胡九听完,捏着颌下那几缕银白的胡须,将“劳动改造”这四个字在嘴里反复咀嚼了几遍,又回味了一下沈逸说的“以劳育人、重塑妖格”这八个字。
觉得这个处置方式虽然不是他原先期望的“当场释放”,但也比他心底最担心的“当场打杀”要好得多。
说到底,他是来讲情求命的,能保下黄皮子的命就是最大的胜利,其余的可以慢慢商量。
而且人家说的也是“矫正恶习、重塑妖格”,不是“秋后问斩、永世不得超生”,这说明对方还是讲道理的,没有一棍子打死的意思。
他正准备点头,忽然又想起了一个重要的关节。
“可这小黄仙的孩子,是被令郎杀害的。”
胡九陈述了一个客观事实。
“这讨封乃是黄仙一脉的修行古法,令郎在惊吓之下将其打死,固然是天意使然。但换一个角度说,这小黄仙也是受害者——它失去的是一条血脉,唯一子嗣。”
“若说它有错,错在附身复仇,但其情可悯。若说沈公子无错——此事终归是因他而起。如今让这小黄仙去劳动改造,那贵公子这边——”
他没有把话说完,但那句没说完的话,意思已经很明显了。他只追究黄鼠狼的错,不追究人的错,这是不是有失公允?
在胡九的观念里,这事儿是双方都有错,各打五十大板才对。

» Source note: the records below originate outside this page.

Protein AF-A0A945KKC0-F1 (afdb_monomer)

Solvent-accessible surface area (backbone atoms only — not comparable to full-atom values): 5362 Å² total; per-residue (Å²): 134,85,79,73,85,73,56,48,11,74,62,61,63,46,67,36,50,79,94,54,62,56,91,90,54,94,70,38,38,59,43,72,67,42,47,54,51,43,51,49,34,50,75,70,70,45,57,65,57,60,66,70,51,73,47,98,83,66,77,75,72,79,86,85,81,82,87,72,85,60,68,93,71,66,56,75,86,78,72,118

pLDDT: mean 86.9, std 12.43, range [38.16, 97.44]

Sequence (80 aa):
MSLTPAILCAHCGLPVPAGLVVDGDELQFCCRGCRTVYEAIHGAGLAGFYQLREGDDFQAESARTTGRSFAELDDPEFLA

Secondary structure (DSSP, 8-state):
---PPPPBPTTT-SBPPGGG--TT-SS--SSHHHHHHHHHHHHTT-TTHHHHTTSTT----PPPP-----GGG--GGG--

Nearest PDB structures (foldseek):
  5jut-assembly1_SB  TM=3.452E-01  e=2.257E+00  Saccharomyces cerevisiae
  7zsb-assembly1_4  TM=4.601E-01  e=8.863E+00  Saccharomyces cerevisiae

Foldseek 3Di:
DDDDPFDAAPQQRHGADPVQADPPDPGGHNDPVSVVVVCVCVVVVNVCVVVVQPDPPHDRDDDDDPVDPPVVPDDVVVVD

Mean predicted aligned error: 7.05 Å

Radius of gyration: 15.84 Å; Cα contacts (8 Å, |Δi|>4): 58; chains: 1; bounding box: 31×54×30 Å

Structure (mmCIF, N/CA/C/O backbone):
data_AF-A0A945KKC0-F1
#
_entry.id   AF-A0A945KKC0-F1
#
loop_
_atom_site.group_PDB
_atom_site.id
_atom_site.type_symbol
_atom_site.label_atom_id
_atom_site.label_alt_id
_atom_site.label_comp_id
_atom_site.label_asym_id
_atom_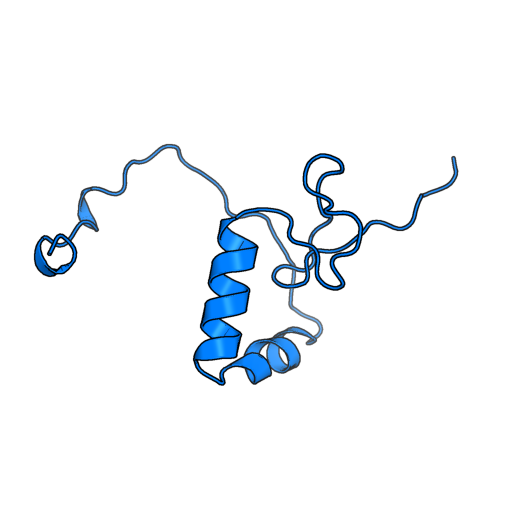site.label_entity_id
_atom_site.label_seq_id
_atom_site.pdbx_PDB_ins_code
_atom_site.Cartn_x
_atom_site.Cartn_y
_atom_site.Cartn_z
_atom_site.occupancy
_atom_site.B_iso_or_equiv
_atom_site.auth_seq_id
_atom_site.auth_comp_id
_atom_site.auth_asym_id
_atom_site.auth_atom_id
_atom_site.pdbx_PDB_model_num
ATOM 1 N N . MET A 1 1 ? 4.504 27.541 -7.512 1.00 38.16 1 MET A N 1
ATOM 2 C CA . MET A 1 1 ? 4.665 26.093 -7.749 1.00 38.16 1 MET A CA 1
ATOM 3 C C . MET A 1 1 ? 3.486 25.418 -7.074 1.00 38.16 1 MET A C 1
ATOM 5 O O . MET A 1 1 ? 3.467 25.353 -5.854 1.00 38.16 1 MET A O 1
ATOM 9 N N . SER A 1 2 ? 2.436 25.090 -7.826 1.00 45.75 2 SER A N 1
ATOM 10 C CA . SER A 1 2 ? 1.243 24.457 -7.251 1.00 45.75 2 SER A CA 1
ATOM 11 C C . SER A 1 2 ? 1.548 22.986 -6.993 1.00 45.75 2 SER A C 1
ATOM 13 O O . SER A 1 2 ? 1.953 22.282 -7.914 1.00 45.75 2 SER A O 1
ATOM 15 N N . LEU A 1 3 ? 1.398 22.541 -5.746 1.00 56.44 3 LEU A N 1
ATOM 16 C CA . LEU A 1 3 ? 1.451 21.127 -5.394 1.00 56.44 3 LEU A CA 1
ATOM 17 C C . LEU A 1 3 ? 0.141 20.487 -5.853 1.00 56.44 3 LEU A C 1
ATOM 19 O O . LEU A 1 3 ? -0.912 20.738 -5.270 1.00 56.44 3 LEU A O 1
ATOM 23 N N . THR A 1 4 ? 0.189 19.695 -6.917 1.00 58.16 4 THR A N 1
ATOM 24 C CA . THR A 1 4 ? -0.889 18.758 -7.240 1.00 58.16 4 THR A CA 1
ATOM 25 C C . THR A 1 4 ? -1.065 17.826 -6.035 1.00 58.16 4 THR A C 1
ATOM 27 O O . THR A 1 4 ? -0.049 17.339 -5.527 1.00 58.16 4 THR A O 1
ATOM 30 N N . PRO A 1 5 ? -2.291 17.590 -5.530 1.00 64.06 5 PRO A N 1
ATOM 31 C CA . PRO A 1 5 ? -2.486 16.671 -4.416 1.00 64.06 5 PRO A CA 1
ATOM 32 C C . PRO A 1 5 ? -1.940 15.295 -4.803 1.00 64.06 5 PRO A C 1
ATOM 34 O O . PRO A 1 5 ? -2.292 14.745 -5.847 1.00 64.06 5 PRO A O 1
ATOM 37 N N . ALA A 1 6 ? -1.024 14.775 -3.987 1.00 82.00 6 ALA A N 1
ATOM 38 C CA . ALA A 1 6 ? -0.427 13.474 -4.224 1.00 82.00 6 ALA A CA 1
ATOM 39 C C . ALA A 1 6 ? -1.482 12.391 -3.975 1.00 82.00 6 ALA A C 1
ATOM 41 O O . ALA A 1 6 ? -2.045 12.305 -2.885 1.00 82.00 6 ALA A O 1
ATOM 42 N N . ILE A 1 7 ? -1.732 11.558 -4.983 1.00 93.75 7 ILE A N 1
ATOM 43 C CA . ILE A 1 7 ? -2.510 10.331 -4.824 1.00 93.75 7 ILE A CA 1
ATOM 44 C C . ILE A 1 7 ? -1.702 9.398 -3.918 1.00 93.75 7 ILE A C 1
ATOM 46 O O . ILE A 1 7 ? -0.544 9.096 -4.217 1.00 93.75 7 ILE A O 1
ATOM 50 N N . LEU A 1 8 ? -2.288 8.968 -2.801 1.00 93.75 8 LEU A N 1
ATOM 51 C CA . LEU A 1 8 ? -1.618 8.120 -1.816 1.00 93.75 8 LEU A CA 1
ATOM 52 C C . LEU A 1 8 ? -1.987 6.651 -2.003 1.00 93.75 8 LEU A C 1
ATOM 54 O O . LEU A 1 8 ? -3.095 6.306 -2.409 1.00 93.75 8 LEU A O 1
ATOM 58 N N . CYS A 1 9 ? -1.037 5.777 -1.689 1.00 94.75 9 CYS A N 1
ATOM 59 C CA . CYS A 1 9 ? -1.229 4.339 -1.724 1.00 94.75 9 CYS A CA 1
ATOM 60 C C . CYS A 1 9 ? -2.189 3.907 -0.610 1.00 94.75 9 CYS A C 1
ATOM 62 O O . CYS A 1 9 ? -1.904 4.137 0.566 1.00 94.75 9 CYS A O 1
ATOM 64 N N . ALA A 1 10 ? -3.256 3.191 -0.967 1.00 95.12 10 ALA A N 1
ATOM 65 C CA . ALA A 1 10 ? -4.259 2.682 -0.029 1.00 95.12 10 ALA A CA 1
ATOM 66 C C . ALA A 1 10 ? -3.692 1.691 1.005 1.00 95.12 10 ALA A C 1
ATOM 68 O O . ALA A 1 10 ? -4.296 1.454 2.046 1.00 95.12 10 ALA A O 1
ATOM 69 N N . HIS A 1 11 ? -2.530 1.093 0.729 1.00 94.12 11 HIS A N 1
ATOM 70 C CA . HIS A 1 11 ? -1.874 0.176 1.655 1.00 94.12 11 HIS A CA 1
ATOM 71 C C . HIS A 1 11 ? -0.803 0.857 2.504 1.00 94.12 11 HIS A C 1
ATOM 73 O O . HIS A 1 11 ? -0.843 0.780 3.728 1.00 94.12 11 HIS A O 1
ATOM 79 N N . CYS A 1 12 ? 0.191 1.478 1.859 1.00 92.25 12 CYS A N 1
ATOM 80 C CA . CYS A 1 12 ? 1.387 1.955 2.546 1.00 92.25 12 CYS A CA 1
ATOM 81 C C . CYS A 1 12 ? 1.356 3.450 2.883 1.00 92.25 12 CYS A C 1
ATOM 83 O O . CYS A 1 12 ? 2.181 3.880 3.681 1.00 92.25 12 CYS A O 1
ATOM 85 N N . GLY A 1 13 ? 0.422 4.236 2.340 1.00 91.56 13 GLY A N 1
ATOM 86 C CA . GLY A 1 13 ? 0.327 5.684 2.566 1.00 91.56 13 GLY A CA 1
ATOM 87 C C . GLY A 1 13 ? 1.380 6.529 1.835 1.00 91.56 13 GLY A C 1
ATOM 88 O O . GLY A 1 13 ? 1.320 7.752 1.900 1.00 91.56 13 GLY A O 1
ATOM 89 N N . LEU A 1 14 ? 2.326 5.912 1.118 1.00 92.38 14 LEU A N 1
ATOM 90 C CA . LEU A 1 14 ? 3.292 6.632 0.282 1.00 92.38 14 LEU A CA 1
ATOM 91 C C . LEU A 1 14 ? 2.639 7.157 -1.008 1.00 92.38 14 LEU A C 1
ATOM 93 O O . LEU A 1 14 ? 1.656 6.568 -1.469 1.00 92.38 14 LEU A O 1
ATOM 97 N N . PRO A 1 15 ? 3.199 8.205 -1.639 1.00 93.69 15 PRO A N 1
ATOM 98 C CA . PRO A 1 15 ? 2.735 8.679 -2.939 1.00 93.69 15 PRO A CA 1
ATOM 99 C C . PRO A 1 15 ? 2.776 7.582 -4.008 1.00 93.69 15 PRO A C 1
ATOM 101 O O . PRO A 1 15 ? 3.752 6.837 -4.124 1.00 93.69 15 PRO A O 1
ATOM 104 N N . VAL A 1 16 ? 1.726 7.508 -4.821 1.00 94.69 16 VAL A N 1
ATOM 105 C CA . VAL A 1 16 ? 1.672 6.634 -5.993 1.00 94.69 16 VAL A CA 1
ATOM 106 C C . VAL A 1 16 ? 2.450 7.299 -7.133 1.00 94.69 16 VAL A C 1
ATOM 108 O O . VAL A 1 16 ? 2.155 8.445 -7.483 1.00 94.69 16 VAL A O 1
ATOM 111 N N . PRO A 1 17 ? 3.455 6.626 -7.725 1.00 92.81 17 PRO A N 1
ATOM 112 C CA . PRO A 1 17 ? 4.145 7.146 -8.899 1.00 92.81 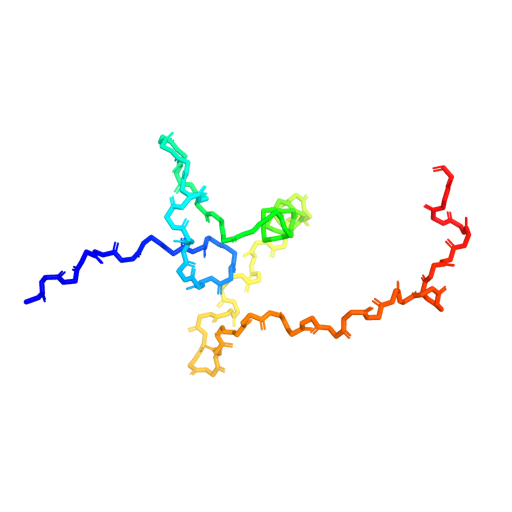17 PRO A CA 1
ATOM 113 C C . PRO A 1 17 ? 3.156 7.402 -10.037 1.00 92.81 17 PRO A C 1
ATOM 115 O O . PRO A 1 17 ? 2.302 6.561 -10.300 1.00 92.81 17 PRO A O 1
ATOM 118 N N . ALA A 1 18 ? 3.300 8.518 -10.755 1.00 91.75 18 ALA A N 1
ATOM 119 C CA . ALA A 1 18 ? 2.339 8.925 -11.787 1.00 91.75 18 ALA A CA 1
ATOM 120 C C . ALA A 1 18 ? 2.071 7.837 -12.848 1.00 91.75 18 ALA A C 1
ATOM 122 O O . ALA A 1 18 ? 0.937 7.665 -13.271 1.00 91.75 18 ALA A O 1
ATOM 123 N N . GLY A 1 19 ? 3.090 7.059 -13.232 1.00 93.12 19 GLY A N 1
ATOM 124 C CA . GLY A 1 19 ? 2.944 5.953 -14.191 1.00 93.12 19 GLY A CA 1
ATOM 125 C C . GLY A 1 19 ? 2.254 4.694 -13.648 1.00 93.12 19 GLY A C 1
ATOM 126 O O . GLY A 1 19 ? 2.088 3.738 -14.395 1.00 93.12 19 GLY A O 1
ATOM 127 N N . LEU A 1 20 ? 1.902 4.669 -12.360 1.00 93.75 20 LEU A N 1
ATOM 128 C CA . LEU A 1 20 ? 1.193 3.569 -11.696 1.00 93.75 20 LEU A CA 1
ATOM 129 C C . LEU A 1 20 ? -0.211 3.966 -11.224 1.00 93.75 20 LEU A C 1
ATOM 131 O O . LEU A 1 20 ? -0.911 3.128 -10.659 1.00 93.75 20 LEU A O 1
ATOM 135 N N . VAL A 1 21 ? -0.620 5.218 -11.442 1.00 95.69 21 VAL A N 1
ATOM 136 C CA . VAL A 1 21 ? -1.997 5.652 -11.196 1.00 95.69 21 VAL A CA 1
ATOM 137 C C . VAL A 1 21 ? -2.902 4.995 -12.235 1.00 95.69 21 VAL A C 1
ATOM 139 O O . VAL A 1 21 ? -2.598 5.013 -13.428 1.00 95.69 21 VAL A O 1
ATOM 142 N N . VAL A 1 22 ? -4.003 4.405 -11.778 1.00 95.19 22 VAL A N 1
ATOM 143 C CA . VAL A 1 22 ? -4.993 3.741 -12.630 1.00 95.19 22 VAL A CA 1
ATOM 144 C C . VAL A 1 22 ? -6.263 4.581 -12.646 1.00 95.19 22 VAL A C 1
ATOM 146 O O . VAL A 1 22 ? -6.947 4.695 -11.631 1.00 95.19 22 VAL A O 1
ATOM 149 N N . ASP A 1 23 ? -6.586 5.181 -13.789 1.00 93.75 23 ASP A N 1
ATOM 150 C CA . ASP A 1 23 ? -7.790 6.003 -13.920 1.00 93.75 23 ASP A CA 1
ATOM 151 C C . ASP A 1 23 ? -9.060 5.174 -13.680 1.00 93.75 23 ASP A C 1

黄鼠狼附身复仇不对,但沈元砸死人家孩子在前,也不是全无责任。
沈逸听了这话,顿觉有些尴尬,咳嗽了两声。他知道胡九说的是事实,沈元那一石头砸下去,确实是整个事件的导火索。
虽然可以用“讨封意外”来解释,但人家孩子的命毕竟是被沈元夺走的。现在要把黄鼠狼送去劳动改造,而对沈元没有任何处置,这似乎确实有些不公平。
他在心里飞快地盘算着要怎么回答——说精怪的命和人的命不等价?这话虽然是事实,但在这个场合说出来,未免太生硬了。
正在沈逸思索之际,郝厅长开口了。
“我们政府的一切目的,都是以保障人民群众的安全为第一要务。”
“只要有危害人民群众安全的行为,都要坚决打击,不问原由。这是基本原则,不容妥协。”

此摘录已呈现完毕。